(Collection entries)

▼▼▼

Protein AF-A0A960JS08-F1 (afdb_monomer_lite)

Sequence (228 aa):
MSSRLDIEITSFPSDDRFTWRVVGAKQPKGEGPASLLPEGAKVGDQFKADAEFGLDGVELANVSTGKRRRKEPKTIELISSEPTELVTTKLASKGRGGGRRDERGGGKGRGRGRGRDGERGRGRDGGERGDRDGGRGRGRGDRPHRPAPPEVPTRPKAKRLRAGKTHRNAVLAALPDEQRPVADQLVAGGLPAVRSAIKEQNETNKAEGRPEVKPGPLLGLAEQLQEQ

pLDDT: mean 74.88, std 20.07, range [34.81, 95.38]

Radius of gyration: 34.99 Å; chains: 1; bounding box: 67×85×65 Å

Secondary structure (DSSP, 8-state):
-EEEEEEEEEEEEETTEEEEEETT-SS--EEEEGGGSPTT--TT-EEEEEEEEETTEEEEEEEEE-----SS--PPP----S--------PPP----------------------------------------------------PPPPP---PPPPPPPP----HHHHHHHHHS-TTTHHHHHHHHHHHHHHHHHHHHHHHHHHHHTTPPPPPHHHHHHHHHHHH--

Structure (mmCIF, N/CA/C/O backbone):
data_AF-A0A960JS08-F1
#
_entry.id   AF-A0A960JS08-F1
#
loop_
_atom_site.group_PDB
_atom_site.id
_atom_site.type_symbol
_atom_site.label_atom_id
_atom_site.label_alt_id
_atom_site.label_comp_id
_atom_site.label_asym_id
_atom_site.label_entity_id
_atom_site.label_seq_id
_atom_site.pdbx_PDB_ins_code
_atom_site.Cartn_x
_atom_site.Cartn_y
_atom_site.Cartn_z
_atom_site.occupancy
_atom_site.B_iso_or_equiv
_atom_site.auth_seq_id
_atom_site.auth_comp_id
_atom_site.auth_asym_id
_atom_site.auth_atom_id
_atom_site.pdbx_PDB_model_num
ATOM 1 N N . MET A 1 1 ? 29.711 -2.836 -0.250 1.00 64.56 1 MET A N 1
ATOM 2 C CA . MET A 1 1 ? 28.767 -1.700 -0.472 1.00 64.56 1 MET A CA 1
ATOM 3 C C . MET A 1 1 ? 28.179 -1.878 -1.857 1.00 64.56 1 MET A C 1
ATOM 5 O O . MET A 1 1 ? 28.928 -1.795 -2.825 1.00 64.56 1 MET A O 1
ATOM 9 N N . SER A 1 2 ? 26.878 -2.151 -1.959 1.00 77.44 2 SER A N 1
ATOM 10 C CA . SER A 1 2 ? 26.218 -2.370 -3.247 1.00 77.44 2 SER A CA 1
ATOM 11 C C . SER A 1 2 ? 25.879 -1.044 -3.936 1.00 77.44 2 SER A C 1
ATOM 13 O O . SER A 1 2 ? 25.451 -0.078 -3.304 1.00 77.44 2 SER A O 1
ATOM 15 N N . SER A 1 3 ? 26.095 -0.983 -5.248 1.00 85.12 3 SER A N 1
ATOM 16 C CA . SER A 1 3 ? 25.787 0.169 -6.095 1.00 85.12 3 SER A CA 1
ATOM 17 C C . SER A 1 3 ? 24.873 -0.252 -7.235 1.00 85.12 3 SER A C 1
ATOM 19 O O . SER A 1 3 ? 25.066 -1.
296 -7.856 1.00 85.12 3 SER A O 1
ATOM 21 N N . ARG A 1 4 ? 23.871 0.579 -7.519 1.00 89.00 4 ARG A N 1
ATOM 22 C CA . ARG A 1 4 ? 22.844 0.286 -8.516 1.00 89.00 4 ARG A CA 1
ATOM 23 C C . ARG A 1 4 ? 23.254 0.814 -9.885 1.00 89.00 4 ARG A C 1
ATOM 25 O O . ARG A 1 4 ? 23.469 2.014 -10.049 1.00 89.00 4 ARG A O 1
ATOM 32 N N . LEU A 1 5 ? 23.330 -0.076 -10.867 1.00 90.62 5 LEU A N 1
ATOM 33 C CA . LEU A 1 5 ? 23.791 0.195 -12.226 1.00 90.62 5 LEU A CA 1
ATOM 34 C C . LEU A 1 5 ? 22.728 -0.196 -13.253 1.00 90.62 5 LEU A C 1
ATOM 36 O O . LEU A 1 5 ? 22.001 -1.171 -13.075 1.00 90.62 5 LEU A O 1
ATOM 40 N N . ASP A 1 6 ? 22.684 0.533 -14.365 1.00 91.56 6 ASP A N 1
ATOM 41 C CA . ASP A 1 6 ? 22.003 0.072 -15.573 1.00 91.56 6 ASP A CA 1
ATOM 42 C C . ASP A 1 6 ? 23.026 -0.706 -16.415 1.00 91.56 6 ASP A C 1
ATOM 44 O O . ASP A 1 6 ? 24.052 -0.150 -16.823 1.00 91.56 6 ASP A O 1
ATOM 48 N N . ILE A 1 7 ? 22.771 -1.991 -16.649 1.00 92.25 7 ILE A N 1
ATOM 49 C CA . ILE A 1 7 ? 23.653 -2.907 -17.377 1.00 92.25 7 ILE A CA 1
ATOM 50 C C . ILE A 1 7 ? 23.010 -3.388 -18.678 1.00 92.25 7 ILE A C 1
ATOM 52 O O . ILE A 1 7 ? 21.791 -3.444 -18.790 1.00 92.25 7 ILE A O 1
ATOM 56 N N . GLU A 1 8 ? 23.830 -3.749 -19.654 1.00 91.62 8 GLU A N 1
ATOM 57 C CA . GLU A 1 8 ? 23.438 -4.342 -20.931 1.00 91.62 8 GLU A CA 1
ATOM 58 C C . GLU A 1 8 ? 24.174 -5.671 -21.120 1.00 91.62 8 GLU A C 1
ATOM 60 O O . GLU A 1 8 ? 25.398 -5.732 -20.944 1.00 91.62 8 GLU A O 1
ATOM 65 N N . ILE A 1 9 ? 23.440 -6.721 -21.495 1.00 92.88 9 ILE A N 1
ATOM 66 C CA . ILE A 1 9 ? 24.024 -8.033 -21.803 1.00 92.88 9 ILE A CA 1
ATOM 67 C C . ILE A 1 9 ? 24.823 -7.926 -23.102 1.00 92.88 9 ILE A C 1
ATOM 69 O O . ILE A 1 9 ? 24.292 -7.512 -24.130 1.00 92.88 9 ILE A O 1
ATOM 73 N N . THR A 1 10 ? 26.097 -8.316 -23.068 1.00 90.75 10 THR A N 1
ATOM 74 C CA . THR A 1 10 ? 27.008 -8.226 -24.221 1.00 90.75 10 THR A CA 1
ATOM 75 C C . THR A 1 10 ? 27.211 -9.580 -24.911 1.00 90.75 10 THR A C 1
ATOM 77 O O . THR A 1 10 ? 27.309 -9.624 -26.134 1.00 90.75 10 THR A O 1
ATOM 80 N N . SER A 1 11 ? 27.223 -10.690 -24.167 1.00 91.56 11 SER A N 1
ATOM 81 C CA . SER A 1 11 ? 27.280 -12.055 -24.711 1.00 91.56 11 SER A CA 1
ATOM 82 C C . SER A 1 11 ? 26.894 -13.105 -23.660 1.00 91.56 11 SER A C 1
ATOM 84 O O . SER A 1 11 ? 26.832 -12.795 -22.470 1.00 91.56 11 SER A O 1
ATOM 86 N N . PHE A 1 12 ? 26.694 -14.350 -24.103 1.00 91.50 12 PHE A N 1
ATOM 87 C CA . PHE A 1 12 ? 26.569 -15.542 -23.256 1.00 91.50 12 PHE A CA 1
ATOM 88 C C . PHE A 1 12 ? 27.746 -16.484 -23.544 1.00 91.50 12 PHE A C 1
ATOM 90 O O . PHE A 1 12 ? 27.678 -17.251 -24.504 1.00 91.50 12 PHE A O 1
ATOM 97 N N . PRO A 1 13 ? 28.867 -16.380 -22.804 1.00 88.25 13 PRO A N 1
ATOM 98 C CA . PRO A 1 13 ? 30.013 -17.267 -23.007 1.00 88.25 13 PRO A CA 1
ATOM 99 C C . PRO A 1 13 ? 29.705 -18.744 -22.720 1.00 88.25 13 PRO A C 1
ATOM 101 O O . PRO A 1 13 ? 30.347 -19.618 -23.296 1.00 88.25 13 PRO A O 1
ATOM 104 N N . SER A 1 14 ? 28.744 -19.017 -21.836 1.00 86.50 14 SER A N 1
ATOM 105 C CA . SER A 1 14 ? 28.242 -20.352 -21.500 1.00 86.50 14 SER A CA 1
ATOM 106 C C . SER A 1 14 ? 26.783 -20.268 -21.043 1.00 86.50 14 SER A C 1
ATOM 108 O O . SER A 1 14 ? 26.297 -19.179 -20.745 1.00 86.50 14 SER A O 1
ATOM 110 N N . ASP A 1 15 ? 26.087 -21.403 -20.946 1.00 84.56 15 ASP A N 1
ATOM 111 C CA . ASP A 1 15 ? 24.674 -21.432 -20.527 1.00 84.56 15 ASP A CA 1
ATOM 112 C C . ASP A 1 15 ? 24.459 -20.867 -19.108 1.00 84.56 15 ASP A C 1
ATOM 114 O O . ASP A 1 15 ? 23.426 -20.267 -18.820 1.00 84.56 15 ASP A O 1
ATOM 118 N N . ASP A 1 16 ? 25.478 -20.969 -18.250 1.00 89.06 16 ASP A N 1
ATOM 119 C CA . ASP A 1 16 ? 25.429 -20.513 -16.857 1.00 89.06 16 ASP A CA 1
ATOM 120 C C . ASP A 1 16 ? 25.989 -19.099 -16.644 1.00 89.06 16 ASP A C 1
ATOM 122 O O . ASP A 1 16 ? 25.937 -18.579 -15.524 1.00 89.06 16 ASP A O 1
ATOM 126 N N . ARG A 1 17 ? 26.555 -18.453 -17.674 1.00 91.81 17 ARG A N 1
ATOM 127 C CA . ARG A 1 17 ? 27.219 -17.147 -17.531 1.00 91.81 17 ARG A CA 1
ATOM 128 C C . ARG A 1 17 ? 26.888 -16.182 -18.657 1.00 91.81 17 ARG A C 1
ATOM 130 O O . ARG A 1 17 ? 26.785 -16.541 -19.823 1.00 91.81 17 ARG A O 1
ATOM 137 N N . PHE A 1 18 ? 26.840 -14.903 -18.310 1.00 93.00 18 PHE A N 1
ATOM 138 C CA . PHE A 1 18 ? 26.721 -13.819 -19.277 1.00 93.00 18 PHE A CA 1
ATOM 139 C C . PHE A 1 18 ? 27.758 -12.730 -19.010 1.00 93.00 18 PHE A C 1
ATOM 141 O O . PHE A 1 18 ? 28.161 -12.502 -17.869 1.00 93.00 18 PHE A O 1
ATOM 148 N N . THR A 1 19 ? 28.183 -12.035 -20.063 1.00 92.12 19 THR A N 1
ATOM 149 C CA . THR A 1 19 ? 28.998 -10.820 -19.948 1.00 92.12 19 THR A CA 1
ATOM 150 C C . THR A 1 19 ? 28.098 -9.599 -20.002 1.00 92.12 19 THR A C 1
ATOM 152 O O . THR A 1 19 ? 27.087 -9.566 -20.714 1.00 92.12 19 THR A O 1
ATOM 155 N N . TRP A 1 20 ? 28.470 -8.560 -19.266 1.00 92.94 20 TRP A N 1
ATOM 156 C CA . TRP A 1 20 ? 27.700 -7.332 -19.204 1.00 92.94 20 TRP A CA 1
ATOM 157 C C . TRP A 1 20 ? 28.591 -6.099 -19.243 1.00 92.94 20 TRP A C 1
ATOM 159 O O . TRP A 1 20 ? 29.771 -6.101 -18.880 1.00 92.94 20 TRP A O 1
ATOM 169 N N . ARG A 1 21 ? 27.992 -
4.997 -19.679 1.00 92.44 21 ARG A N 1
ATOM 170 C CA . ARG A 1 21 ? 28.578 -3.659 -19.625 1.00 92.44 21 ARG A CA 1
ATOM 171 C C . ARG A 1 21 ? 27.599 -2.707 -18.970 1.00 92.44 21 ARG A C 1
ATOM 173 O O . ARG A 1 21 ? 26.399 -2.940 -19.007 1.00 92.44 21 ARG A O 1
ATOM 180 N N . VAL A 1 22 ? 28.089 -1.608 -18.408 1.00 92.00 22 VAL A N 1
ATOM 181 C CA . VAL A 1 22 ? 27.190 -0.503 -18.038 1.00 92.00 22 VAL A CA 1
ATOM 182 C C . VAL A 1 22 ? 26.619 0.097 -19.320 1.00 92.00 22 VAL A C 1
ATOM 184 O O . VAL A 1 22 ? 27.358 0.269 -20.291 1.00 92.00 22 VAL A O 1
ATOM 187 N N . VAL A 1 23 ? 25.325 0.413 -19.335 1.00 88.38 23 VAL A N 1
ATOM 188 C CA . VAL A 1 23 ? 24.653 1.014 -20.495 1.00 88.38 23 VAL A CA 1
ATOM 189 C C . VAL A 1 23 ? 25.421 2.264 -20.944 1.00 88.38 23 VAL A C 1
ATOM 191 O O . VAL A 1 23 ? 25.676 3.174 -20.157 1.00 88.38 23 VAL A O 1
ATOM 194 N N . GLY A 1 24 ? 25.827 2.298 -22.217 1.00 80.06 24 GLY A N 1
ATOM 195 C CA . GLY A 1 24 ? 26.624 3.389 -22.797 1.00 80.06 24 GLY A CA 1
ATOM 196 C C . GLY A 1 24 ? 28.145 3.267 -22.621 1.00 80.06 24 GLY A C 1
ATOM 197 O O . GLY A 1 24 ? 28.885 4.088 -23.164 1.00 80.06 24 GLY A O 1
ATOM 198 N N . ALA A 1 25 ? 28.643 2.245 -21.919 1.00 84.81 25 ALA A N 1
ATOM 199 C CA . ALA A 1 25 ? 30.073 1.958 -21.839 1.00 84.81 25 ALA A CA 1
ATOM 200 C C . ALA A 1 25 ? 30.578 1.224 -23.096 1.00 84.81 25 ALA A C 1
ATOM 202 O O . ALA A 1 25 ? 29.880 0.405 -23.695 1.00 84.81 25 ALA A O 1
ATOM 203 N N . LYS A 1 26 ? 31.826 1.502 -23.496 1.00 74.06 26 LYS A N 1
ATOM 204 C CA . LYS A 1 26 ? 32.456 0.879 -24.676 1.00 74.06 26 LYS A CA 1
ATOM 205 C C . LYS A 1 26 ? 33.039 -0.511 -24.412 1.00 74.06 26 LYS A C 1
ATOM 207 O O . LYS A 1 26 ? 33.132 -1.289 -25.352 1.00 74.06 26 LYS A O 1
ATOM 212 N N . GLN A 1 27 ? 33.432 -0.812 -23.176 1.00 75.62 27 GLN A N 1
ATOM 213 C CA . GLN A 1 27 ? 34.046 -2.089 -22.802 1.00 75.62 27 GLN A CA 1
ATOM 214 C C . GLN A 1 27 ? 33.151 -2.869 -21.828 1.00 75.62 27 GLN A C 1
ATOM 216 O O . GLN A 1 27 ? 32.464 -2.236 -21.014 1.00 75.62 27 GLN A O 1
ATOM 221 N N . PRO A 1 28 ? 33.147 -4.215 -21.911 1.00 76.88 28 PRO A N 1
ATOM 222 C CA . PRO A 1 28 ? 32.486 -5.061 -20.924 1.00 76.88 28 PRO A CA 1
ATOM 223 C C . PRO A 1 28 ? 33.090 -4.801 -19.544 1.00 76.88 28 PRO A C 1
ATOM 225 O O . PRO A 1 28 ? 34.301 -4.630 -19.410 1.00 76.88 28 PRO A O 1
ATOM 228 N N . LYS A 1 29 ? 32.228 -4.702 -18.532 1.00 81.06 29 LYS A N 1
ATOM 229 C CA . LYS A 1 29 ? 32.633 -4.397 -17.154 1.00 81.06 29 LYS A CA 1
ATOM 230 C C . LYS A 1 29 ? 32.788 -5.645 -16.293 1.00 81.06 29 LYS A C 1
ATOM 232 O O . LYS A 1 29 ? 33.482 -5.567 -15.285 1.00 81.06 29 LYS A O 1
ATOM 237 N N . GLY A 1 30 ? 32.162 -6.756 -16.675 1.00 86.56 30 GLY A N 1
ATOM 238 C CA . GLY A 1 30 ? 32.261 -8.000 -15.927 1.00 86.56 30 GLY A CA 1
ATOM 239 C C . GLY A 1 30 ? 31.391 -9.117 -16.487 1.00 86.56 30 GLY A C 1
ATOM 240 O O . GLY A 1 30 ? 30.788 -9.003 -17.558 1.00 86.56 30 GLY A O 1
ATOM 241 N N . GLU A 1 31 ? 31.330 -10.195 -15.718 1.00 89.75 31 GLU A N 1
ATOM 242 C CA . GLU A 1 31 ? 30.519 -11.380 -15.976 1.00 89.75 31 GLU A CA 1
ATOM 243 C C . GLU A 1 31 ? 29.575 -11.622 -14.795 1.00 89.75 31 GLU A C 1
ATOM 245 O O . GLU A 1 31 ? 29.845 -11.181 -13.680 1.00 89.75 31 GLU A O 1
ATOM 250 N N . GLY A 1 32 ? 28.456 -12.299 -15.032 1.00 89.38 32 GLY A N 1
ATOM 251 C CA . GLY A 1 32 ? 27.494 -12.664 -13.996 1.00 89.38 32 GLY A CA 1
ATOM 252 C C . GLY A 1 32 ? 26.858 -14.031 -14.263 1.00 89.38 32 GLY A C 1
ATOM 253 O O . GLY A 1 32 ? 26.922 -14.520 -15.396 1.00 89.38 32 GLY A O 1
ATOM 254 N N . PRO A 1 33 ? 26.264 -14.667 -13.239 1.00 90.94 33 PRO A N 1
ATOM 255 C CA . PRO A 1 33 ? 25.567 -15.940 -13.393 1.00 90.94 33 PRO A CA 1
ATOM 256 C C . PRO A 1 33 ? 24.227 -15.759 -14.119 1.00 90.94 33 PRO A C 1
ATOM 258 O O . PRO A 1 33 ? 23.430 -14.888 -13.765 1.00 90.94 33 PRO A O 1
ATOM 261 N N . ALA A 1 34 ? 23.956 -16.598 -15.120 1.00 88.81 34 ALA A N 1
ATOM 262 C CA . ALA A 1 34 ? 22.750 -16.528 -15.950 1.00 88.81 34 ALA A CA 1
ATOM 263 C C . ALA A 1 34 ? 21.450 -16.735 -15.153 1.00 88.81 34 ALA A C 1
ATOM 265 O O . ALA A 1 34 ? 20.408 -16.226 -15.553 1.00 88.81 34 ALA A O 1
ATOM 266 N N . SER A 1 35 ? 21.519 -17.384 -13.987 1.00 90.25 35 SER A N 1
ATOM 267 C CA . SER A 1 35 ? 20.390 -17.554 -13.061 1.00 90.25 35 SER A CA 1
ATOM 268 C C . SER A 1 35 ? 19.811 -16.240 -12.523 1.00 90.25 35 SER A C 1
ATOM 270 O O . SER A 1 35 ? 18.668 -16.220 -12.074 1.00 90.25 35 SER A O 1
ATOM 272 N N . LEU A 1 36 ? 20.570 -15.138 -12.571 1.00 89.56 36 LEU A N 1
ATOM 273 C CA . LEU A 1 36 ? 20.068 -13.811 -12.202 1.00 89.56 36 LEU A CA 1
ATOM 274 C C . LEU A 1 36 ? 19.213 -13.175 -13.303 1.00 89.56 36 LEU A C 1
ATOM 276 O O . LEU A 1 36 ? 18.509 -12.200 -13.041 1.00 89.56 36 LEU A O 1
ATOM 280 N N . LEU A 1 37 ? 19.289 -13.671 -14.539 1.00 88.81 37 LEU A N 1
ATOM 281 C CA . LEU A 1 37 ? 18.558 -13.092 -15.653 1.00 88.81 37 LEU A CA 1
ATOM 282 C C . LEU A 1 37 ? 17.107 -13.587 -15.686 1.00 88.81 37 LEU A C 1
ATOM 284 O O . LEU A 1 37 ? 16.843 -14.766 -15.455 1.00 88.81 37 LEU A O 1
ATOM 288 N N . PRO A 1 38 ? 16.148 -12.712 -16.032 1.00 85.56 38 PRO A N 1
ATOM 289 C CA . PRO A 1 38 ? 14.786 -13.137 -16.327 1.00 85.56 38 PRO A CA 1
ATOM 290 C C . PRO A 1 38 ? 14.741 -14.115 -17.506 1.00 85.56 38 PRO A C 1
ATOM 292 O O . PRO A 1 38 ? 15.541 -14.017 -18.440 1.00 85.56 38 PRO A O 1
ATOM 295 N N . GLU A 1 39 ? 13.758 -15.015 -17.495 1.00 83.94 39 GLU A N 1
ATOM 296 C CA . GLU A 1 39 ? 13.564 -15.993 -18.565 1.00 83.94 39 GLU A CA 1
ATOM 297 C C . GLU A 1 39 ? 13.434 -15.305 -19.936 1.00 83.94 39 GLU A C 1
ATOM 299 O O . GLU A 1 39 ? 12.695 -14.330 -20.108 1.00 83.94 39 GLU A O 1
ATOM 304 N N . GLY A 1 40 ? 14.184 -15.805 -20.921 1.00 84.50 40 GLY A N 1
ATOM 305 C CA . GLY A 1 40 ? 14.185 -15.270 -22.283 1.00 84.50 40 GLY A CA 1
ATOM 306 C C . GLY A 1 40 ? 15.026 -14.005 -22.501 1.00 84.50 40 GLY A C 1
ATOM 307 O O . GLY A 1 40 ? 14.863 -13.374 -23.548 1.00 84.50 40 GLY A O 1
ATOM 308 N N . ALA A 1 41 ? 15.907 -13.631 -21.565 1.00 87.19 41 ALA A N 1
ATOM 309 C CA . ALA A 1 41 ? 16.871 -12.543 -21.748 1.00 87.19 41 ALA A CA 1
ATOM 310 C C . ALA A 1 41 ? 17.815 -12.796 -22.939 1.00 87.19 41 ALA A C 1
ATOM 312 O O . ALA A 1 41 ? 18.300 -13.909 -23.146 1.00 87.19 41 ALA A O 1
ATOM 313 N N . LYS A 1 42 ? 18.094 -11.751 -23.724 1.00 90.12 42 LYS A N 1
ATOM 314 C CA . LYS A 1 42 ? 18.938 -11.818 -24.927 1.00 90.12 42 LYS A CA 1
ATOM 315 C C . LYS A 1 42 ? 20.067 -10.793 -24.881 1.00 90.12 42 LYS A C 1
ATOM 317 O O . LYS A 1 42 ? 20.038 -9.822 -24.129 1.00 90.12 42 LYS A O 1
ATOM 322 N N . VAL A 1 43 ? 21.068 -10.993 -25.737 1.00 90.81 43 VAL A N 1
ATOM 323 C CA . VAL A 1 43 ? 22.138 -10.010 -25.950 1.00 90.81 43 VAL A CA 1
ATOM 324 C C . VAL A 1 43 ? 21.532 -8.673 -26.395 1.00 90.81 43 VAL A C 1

▲▲▲

- _Your task_:
After locating the line holding "ATOM 141 O O" above, output exactly that line and every line after it through the line holding "ATOM 194 N N". Include nothing else.

- _Solved problem_:
ATOM 141 O O . PHE A 1 18 ? 28.161 -12.502 -17.869 1.00 93.00 18 PHE A O 1
ATOM 148 N N . THR A 1 19 ? 28.183 -12.035 -20.063 1.00 92.12 19 THR A N 1
ATOM 149 C CA . THR A 1 19 ? 28.998 -10.820 -19.948 1.00 92.12 19 THR A CA 1
ATOM 150 C C . THR A 1 19 ? 28.098 -9.599 -20.002 1.00 92.12 19 THR A C 1
ATOM 152 O O . THR A 1 19 ? 27.087 -9.566 -20.714 1.00 92.12 19 THR A O 1
ATOM 155 N N . TRP A 1 20 ? 28.470 -8.560 -19.266 1.00 92.94 20 TRP A N 1
ATOM 156 C CA . TRP A 1 20 ? 27.700 -7.332 -19.204 1.00 92.94 20 TRP A CA 1
ATOM 157 C C . TRP A 1 20 ? 28.591 -6.099 -19.243 1.00 92.94 20 TRP A C 1
ATOM 159 O O . TRP A 1 20 ? 29.771 -6.101 -18.880 1.00 92.94 20 TRP A O 1
ATOM 169 N N . ARG A 1 21 ? 27.992 -
4.997 -19.679 1.00 92.44 21 ARG A N 1
ATOM 170 C CA . ARG A 1 21 ? 28.578 -3.659 -19.625 1.00 92.44 21 ARG A CA 1
ATOM 171 C C . ARG A 1 21 ? 27.599 -2.707 -18.970 1.00 92.44 21 ARG A C 1
ATOM 173 O O . ARG A 1 21 ? 26.399 -2.940 -19.007 1.00 92.44 21 ARG A O 1
ATOM 180 N N . VAL A 1 22 ? 28.089 -1.608 -18.408 1.00 92.00 22 VAL A N 1
ATOM 181 C CA . VAL A 1 22 ? 27.190 -0.503 -18.038 1.00 92.00 22 VAL A CA 1
ATOM 182 C C . VAL A 1 22 ? 26.619 0.097 -19.320 1.00 92.00 22 VAL A C 1
ATOM 184 O O . VAL A 1 22 ? 27.358 0.269 -20.291 1.00 92.00 22 VAL A O 1
ATOM 187 N N . VAL A 1 23 ? 25.325 0.413 -19.335 1.00 88.38 23 VAL A N 1
ATOM 188 C CA . VAL A 1 23 ? 24.653 1.014 -20.495 1.00 88.38 23 VAL A CA 1
ATOM 189 C C . VAL A 1 23 ? 25.421 2.264 -20.944 1.00 88.38 23 VAL A C 1
ATOM 191 O O . VAL A 1 23 ? 25.676 3.174 -20.157 1.00 88.38 23 VAL A O 1
ATOM 194 N N . GLY A 1 24 ? 25.827 2.298 -22.217 1.00 80.06 24 GLY A N 1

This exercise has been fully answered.